Up Periscope is a 1959 World War II submarine film drama directed by Gordon Douglas, produced by Aubrey Schenck and starring James Garner and Edmond O'Brien. The supporting cast features Andra Martin, Alan Hale Jr., Edd Byrnes, Warren Oates and Saundra Edwards. The film was shot and processed in WarnerScope and Technicolor and was  distributed by Warner Bros. The screenplay was written by Richard H. Landau and Robb White, adapted from White's novel of the same name.

Garner called the film "another piece of crap that Warner Bros. stuck me in while I was under contract."

Plot
Lt.
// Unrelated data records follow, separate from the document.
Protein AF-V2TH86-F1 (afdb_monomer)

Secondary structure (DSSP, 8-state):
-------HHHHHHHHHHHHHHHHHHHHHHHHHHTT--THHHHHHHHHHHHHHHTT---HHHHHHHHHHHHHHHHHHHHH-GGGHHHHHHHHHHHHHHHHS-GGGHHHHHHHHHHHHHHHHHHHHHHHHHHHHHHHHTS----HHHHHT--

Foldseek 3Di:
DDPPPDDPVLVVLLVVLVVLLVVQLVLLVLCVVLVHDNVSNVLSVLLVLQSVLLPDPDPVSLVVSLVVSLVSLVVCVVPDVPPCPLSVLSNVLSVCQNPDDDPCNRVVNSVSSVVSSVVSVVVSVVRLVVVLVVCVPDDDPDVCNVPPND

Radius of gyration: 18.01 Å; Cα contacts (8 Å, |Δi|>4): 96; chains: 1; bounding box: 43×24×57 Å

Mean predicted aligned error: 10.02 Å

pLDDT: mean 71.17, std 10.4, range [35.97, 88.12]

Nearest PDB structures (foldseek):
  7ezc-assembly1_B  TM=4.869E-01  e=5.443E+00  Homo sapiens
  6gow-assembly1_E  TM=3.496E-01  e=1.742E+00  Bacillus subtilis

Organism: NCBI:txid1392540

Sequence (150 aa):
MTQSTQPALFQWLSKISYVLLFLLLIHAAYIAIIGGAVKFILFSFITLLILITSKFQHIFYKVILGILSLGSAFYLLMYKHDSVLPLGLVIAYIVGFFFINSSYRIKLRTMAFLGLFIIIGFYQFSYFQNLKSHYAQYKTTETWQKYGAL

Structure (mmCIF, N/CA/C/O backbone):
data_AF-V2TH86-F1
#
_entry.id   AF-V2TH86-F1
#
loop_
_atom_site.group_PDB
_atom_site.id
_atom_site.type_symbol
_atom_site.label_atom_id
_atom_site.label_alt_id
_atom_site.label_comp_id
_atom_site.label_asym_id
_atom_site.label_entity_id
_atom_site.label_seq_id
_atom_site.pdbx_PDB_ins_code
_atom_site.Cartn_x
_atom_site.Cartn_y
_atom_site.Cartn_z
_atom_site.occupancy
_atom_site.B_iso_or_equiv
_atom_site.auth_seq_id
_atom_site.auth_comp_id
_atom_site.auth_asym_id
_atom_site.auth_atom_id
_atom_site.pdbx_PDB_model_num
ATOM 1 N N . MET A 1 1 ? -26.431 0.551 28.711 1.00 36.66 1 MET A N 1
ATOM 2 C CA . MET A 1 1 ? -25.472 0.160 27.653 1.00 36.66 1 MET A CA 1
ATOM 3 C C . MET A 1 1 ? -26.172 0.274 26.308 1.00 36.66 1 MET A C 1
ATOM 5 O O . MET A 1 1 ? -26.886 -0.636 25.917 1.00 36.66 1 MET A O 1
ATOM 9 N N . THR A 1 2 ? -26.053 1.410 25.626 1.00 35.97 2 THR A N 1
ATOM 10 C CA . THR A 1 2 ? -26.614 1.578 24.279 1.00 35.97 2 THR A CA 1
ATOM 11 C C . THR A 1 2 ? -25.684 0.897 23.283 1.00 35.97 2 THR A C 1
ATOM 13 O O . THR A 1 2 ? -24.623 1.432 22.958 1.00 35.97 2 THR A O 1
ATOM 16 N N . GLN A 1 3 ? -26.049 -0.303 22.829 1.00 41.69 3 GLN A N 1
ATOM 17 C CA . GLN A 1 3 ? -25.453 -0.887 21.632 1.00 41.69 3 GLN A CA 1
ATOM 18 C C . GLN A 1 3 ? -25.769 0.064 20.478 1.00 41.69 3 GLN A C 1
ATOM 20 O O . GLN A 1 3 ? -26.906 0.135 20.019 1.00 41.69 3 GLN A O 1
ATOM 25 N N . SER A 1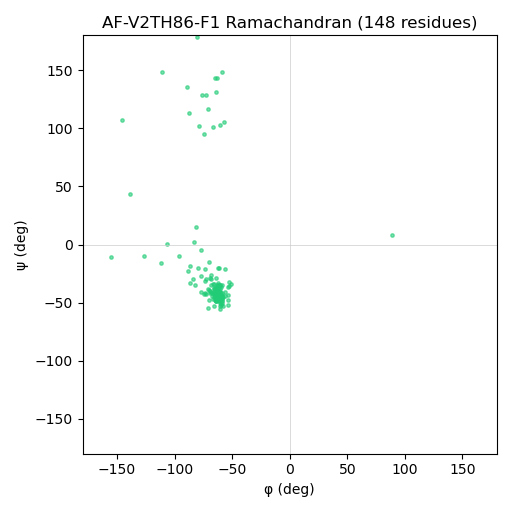 4 ? -24.787 0.858 20.049 1.00 49.09 4 SER A N 1
ATOM 26 C CA . SER A 1 4 ? -24.936 1.653 18.839 1.00 49.09 4 SER A CA 1
ATOM 27 C C . SER A 1 4 ? -25.009 0.678 17.667 1.00 49.09 4 SER A C 1
ATOM 29 O O . SER A 1 4 ? -24.013 0.103 17.228 1.00 49.09 4 SER A O 1
ATOM 31 N N . THR A 1 5 ? -26.226 0.434 17.192 1.00 55.91 5 THR A N 1
ATOM 32 C CA . THR A 1 5 ? -26.490 -0.314 15.967 1.00 55.91 5 THR A CA 1
ATOM 33 C C . THR A 1 5 ? -25.750 0.379 14.831 1.00 55.91 5 THR A C 1
ATOM 35 O O . THR A 1 5 ? -26.094 1.485 14.410 1.00 55.91 5 THR A O 1
ATOM 38 N N . GLN A 1 6 ? -24.654 -0.235 14.389 1.00 63.91 6 GLN A N 1
ATOM 39 C CA . GLN A 1 6 ? -23.848 0.301 13.304 1.00 63.91 6 GLN A CA 1
ATOM 40 C C . GLN A 1 6 ? -24.652 0.315 12.002 1.00 63.91 6 GLN A C 1
ATOM 42 O O . GLN A 1 6 ? -25.383 -0.638 11.733 1.00 63.91 6 GLN A O 1
ATOM 47 N N . PRO A 1 7 ? -24.479 1.337 11.145 1.00 70.31 7 PRO A N 1
ATOM 48 C CA . PRO A 1 7 ? -25.140 1.350 9.849 1.00 70.31 7 PRO A CA 1
ATOM 49 C C . PRO A 1 7 ? -24.618 0.191 8.993 1.00 70.31 7 PRO A C 1
ATOM 51 O O . PRO A 1 7 ? -23.400 0.042 8.846 1.00 70.31 7 PRO A O 1
ATOM 54 N N . ALA A 1 8 ? -25.523 -0.589 8.393 1.00 77.19 8 ALA A N 1
ATOM 55 C CA . ALA A 1 8 ? -25.201 -1.758 7.564 1.00 77.19 8 ALA A CA 1
ATOM 56 C C . ALA A 1 8 ? -24.152 -1.458 6.470 1.00 77.19 8 ALA A C 1
ATOM 58 O O . ALA A 1 8 ? -23.270 -2.274 6.201 1.00 77.19 8 ALA A O 1
ATOM 59 N N . LEU A 1 9 ? -24.177 -0.238 5.919 1.00 79.12 9 LEU A N 1
ATOM 60 C CA . LEU A 1 9 ? -23.208 0.266 4.944 1.00 79.12 9 LEU A CA 1
ATOM 61 C C . LEU A 1 9 ? -21.749 0.144 5.422 1.00 79.12 9 LEU A C 1
ATOM 63 O O . LEU A 1 9 ? -20.897 -0.348 4.689 1.00 79.12 9 LEU A O 1
ATOM 67 N N . PHE A 1 10 ? -21.434 0.554 6.654 1.00 72.62 10 PHE A N 1
ATOM 68 C CA . PHE A 1 10 ? -20.048 0.546 7.145 1.00 72.62 10 PHE A CA 1
ATOM 69 C C . PHE A 1 10 ? -19.538 -0.865 7.441 1.00 72.62 10 PHE A C 1
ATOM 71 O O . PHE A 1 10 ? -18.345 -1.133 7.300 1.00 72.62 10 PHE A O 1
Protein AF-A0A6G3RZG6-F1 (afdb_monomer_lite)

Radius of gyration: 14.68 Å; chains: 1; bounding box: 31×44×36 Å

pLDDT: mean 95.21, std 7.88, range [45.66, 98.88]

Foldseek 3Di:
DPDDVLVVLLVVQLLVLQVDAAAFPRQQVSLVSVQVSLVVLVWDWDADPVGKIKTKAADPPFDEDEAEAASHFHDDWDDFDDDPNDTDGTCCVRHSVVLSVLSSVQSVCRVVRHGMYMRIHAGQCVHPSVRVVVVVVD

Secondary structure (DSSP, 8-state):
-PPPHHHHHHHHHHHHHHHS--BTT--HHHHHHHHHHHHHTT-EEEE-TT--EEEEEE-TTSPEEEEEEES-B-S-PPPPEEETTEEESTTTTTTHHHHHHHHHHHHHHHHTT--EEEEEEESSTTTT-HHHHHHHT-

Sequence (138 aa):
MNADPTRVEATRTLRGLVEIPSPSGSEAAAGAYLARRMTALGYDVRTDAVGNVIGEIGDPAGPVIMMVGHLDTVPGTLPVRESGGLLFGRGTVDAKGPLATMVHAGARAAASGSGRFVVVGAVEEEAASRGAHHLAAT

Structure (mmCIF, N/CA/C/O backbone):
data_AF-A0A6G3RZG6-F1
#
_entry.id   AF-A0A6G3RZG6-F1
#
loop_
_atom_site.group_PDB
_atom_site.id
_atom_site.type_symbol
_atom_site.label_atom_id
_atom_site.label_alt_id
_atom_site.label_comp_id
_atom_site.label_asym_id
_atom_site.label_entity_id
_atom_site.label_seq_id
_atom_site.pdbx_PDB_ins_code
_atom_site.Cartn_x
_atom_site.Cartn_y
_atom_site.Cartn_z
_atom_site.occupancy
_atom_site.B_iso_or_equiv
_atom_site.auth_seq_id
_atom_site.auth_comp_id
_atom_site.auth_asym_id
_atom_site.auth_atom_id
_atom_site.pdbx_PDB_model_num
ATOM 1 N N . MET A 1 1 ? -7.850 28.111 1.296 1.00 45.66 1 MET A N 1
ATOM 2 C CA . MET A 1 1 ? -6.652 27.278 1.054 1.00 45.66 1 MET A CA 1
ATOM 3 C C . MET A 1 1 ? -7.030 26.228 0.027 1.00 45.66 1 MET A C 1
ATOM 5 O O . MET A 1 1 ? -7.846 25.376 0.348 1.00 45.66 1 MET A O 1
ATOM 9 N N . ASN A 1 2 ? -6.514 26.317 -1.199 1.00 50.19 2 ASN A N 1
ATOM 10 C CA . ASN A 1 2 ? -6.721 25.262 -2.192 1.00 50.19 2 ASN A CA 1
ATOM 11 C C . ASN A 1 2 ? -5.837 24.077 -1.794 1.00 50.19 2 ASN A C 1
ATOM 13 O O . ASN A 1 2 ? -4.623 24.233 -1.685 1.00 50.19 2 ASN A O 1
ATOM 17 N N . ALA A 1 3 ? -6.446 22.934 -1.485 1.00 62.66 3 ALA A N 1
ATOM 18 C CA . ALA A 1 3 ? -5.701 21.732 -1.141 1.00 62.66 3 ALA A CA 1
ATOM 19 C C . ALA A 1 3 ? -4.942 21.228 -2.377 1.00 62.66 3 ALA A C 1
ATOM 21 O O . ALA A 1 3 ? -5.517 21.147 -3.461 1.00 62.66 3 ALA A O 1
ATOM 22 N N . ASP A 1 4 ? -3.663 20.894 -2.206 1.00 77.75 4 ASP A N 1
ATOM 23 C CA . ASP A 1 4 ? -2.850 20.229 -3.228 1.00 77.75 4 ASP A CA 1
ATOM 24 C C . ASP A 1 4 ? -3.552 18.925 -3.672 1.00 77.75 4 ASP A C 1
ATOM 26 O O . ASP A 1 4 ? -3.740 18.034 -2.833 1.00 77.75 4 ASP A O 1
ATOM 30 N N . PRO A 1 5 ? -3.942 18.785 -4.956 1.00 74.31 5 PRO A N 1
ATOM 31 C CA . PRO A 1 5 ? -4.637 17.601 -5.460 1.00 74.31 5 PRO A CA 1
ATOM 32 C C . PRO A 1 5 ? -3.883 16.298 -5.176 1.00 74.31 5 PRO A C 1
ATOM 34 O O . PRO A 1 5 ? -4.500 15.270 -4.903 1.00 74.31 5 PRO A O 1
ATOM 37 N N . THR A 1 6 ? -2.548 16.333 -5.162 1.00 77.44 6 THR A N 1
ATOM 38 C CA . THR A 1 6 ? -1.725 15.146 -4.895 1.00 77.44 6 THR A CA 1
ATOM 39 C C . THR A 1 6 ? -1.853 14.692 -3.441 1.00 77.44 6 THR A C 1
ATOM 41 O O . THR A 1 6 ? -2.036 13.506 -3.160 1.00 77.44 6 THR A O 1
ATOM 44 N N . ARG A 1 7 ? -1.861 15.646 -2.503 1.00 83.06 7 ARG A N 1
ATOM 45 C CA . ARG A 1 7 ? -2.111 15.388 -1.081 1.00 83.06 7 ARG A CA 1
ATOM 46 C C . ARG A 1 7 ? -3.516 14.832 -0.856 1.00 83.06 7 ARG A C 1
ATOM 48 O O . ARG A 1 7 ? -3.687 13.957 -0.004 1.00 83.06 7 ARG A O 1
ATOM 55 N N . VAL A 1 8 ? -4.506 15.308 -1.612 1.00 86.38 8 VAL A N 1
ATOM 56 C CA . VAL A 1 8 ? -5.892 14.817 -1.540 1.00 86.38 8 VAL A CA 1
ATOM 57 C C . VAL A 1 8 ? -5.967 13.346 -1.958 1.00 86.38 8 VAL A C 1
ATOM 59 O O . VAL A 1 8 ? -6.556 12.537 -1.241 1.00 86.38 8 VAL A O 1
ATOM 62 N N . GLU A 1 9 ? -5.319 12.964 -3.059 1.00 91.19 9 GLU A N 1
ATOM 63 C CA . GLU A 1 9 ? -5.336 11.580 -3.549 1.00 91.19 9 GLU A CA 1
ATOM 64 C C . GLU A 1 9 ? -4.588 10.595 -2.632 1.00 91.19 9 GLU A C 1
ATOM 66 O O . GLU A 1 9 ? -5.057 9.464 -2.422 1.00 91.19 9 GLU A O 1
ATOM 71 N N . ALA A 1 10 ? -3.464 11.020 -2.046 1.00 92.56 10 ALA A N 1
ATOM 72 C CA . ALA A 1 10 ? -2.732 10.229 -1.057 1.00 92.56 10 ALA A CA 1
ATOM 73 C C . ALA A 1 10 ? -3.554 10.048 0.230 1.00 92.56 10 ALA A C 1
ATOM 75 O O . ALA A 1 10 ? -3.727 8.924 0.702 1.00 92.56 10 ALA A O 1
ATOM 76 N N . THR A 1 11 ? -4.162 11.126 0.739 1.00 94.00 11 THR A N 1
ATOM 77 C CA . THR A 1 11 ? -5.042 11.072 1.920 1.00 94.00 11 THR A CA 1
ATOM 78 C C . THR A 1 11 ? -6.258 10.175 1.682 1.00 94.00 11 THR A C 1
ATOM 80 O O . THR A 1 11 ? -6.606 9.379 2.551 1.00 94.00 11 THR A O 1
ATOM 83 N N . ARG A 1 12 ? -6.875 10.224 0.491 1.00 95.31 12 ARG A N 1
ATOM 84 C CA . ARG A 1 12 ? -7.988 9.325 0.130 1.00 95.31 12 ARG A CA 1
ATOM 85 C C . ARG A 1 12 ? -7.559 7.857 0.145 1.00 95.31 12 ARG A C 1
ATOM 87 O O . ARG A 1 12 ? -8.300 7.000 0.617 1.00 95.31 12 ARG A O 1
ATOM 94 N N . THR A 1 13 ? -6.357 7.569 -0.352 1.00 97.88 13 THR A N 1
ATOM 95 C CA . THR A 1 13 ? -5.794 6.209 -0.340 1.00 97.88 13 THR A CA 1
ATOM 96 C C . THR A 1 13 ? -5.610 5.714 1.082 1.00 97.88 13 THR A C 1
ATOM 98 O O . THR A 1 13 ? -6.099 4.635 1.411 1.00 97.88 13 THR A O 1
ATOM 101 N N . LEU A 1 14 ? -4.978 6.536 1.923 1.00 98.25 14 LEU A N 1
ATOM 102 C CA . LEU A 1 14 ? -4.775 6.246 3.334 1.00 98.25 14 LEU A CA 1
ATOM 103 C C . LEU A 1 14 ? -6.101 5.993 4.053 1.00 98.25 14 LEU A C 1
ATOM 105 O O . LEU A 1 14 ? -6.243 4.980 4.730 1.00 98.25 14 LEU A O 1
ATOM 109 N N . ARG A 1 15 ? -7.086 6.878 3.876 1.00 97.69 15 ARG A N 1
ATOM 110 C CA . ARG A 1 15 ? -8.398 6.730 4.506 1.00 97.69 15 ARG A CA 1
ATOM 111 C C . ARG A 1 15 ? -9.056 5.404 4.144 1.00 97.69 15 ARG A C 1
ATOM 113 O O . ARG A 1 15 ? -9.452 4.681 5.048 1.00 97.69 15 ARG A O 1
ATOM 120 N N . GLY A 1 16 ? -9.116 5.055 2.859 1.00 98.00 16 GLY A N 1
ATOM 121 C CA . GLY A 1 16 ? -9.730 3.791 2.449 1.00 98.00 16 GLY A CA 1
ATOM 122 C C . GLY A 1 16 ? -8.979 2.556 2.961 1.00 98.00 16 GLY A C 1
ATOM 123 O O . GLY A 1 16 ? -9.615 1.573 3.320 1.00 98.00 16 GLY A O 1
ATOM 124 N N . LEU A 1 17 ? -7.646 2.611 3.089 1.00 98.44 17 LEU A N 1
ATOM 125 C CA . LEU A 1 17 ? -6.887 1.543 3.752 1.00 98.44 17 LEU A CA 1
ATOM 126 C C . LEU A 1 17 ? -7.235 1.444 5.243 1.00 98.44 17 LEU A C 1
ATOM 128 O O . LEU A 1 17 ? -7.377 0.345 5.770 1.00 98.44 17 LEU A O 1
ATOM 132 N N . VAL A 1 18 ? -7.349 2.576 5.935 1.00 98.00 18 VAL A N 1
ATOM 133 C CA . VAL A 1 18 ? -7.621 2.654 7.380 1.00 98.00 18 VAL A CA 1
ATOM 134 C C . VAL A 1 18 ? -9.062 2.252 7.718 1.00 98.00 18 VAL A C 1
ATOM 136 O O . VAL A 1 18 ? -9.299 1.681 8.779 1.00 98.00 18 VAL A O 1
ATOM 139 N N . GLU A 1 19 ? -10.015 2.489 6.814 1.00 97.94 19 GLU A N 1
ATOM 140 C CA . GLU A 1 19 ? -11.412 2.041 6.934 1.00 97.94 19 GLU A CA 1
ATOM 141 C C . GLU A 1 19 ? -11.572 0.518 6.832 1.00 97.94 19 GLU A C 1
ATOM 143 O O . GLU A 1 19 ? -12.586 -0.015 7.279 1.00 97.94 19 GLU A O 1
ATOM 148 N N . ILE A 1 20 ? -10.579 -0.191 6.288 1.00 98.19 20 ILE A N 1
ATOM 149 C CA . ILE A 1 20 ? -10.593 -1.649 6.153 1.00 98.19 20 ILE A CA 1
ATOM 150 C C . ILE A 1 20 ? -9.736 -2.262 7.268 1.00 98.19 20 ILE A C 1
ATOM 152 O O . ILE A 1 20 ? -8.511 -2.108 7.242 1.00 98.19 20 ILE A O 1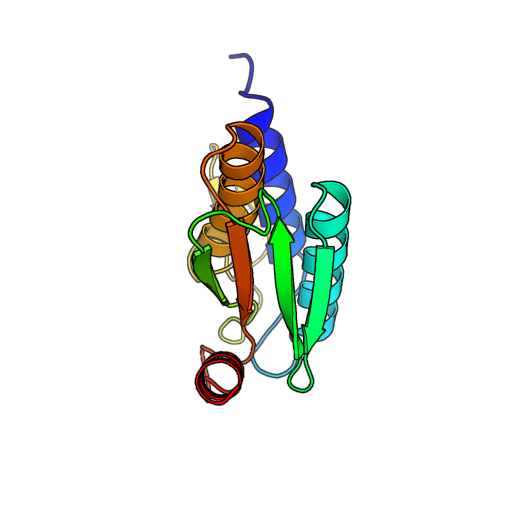
ATOM 156 N N . PRO A 1 21 ? -10.323 -2.983 8.241 1.00 97.94 21 PRO A N 1
ATOM 157 C CA . PRO A 1 21 ? -9.547 -3.730 9.222 1.00 97.94 21 PRO A CA 1
ATOM 158 C C . PRO A 1 21 ? -8.650 -4.765 8.538 1.00 97.94 21 PRO A C 1
ATOM 160 O O . PRO A 1 21 ? -9.094 -5.491 7.651 1.00 97.94 21 PRO A O 1
ATOM 163 N N . SER A 1 22 ? -7.394 -4.832 8.966 1.00 98.44 22 SER A N 1
ATOM 164 C CA . SER A 1 22 ? -6.417 -5.810 8.481 1.00 98.44 22 SER A CA 1
ATOM 165 C C . SER A 1 22 ? -5.475 -6.205 9.616 1.00 98.44 22 SER A C 1
ATOM 167 O O . SER A 1 22 ? -4.313 -5.814 9.609 1.00 98.44 22 SER A O 1
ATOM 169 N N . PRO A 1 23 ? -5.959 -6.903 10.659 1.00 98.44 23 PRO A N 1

Kenneth Braden, a newly trained U.S. Navy frogman, is unexpectedly ordered to report for duty without being able to notify his new girlfriend Sally Johnson. He learns that she is a naval intelligence officer responsible for a recent confirmation of his character and fitness for a special mission.

Submarine commander Stevenson, whose crew's morale has been shaken by the recent unnecessary death of a crew member, is ordered to take Braden to the island of Kusaie (Kosrae) to photograph a code book at a Japanese radio station. Stevenson waits in Lelu Harbor while Braden executes his covert mission.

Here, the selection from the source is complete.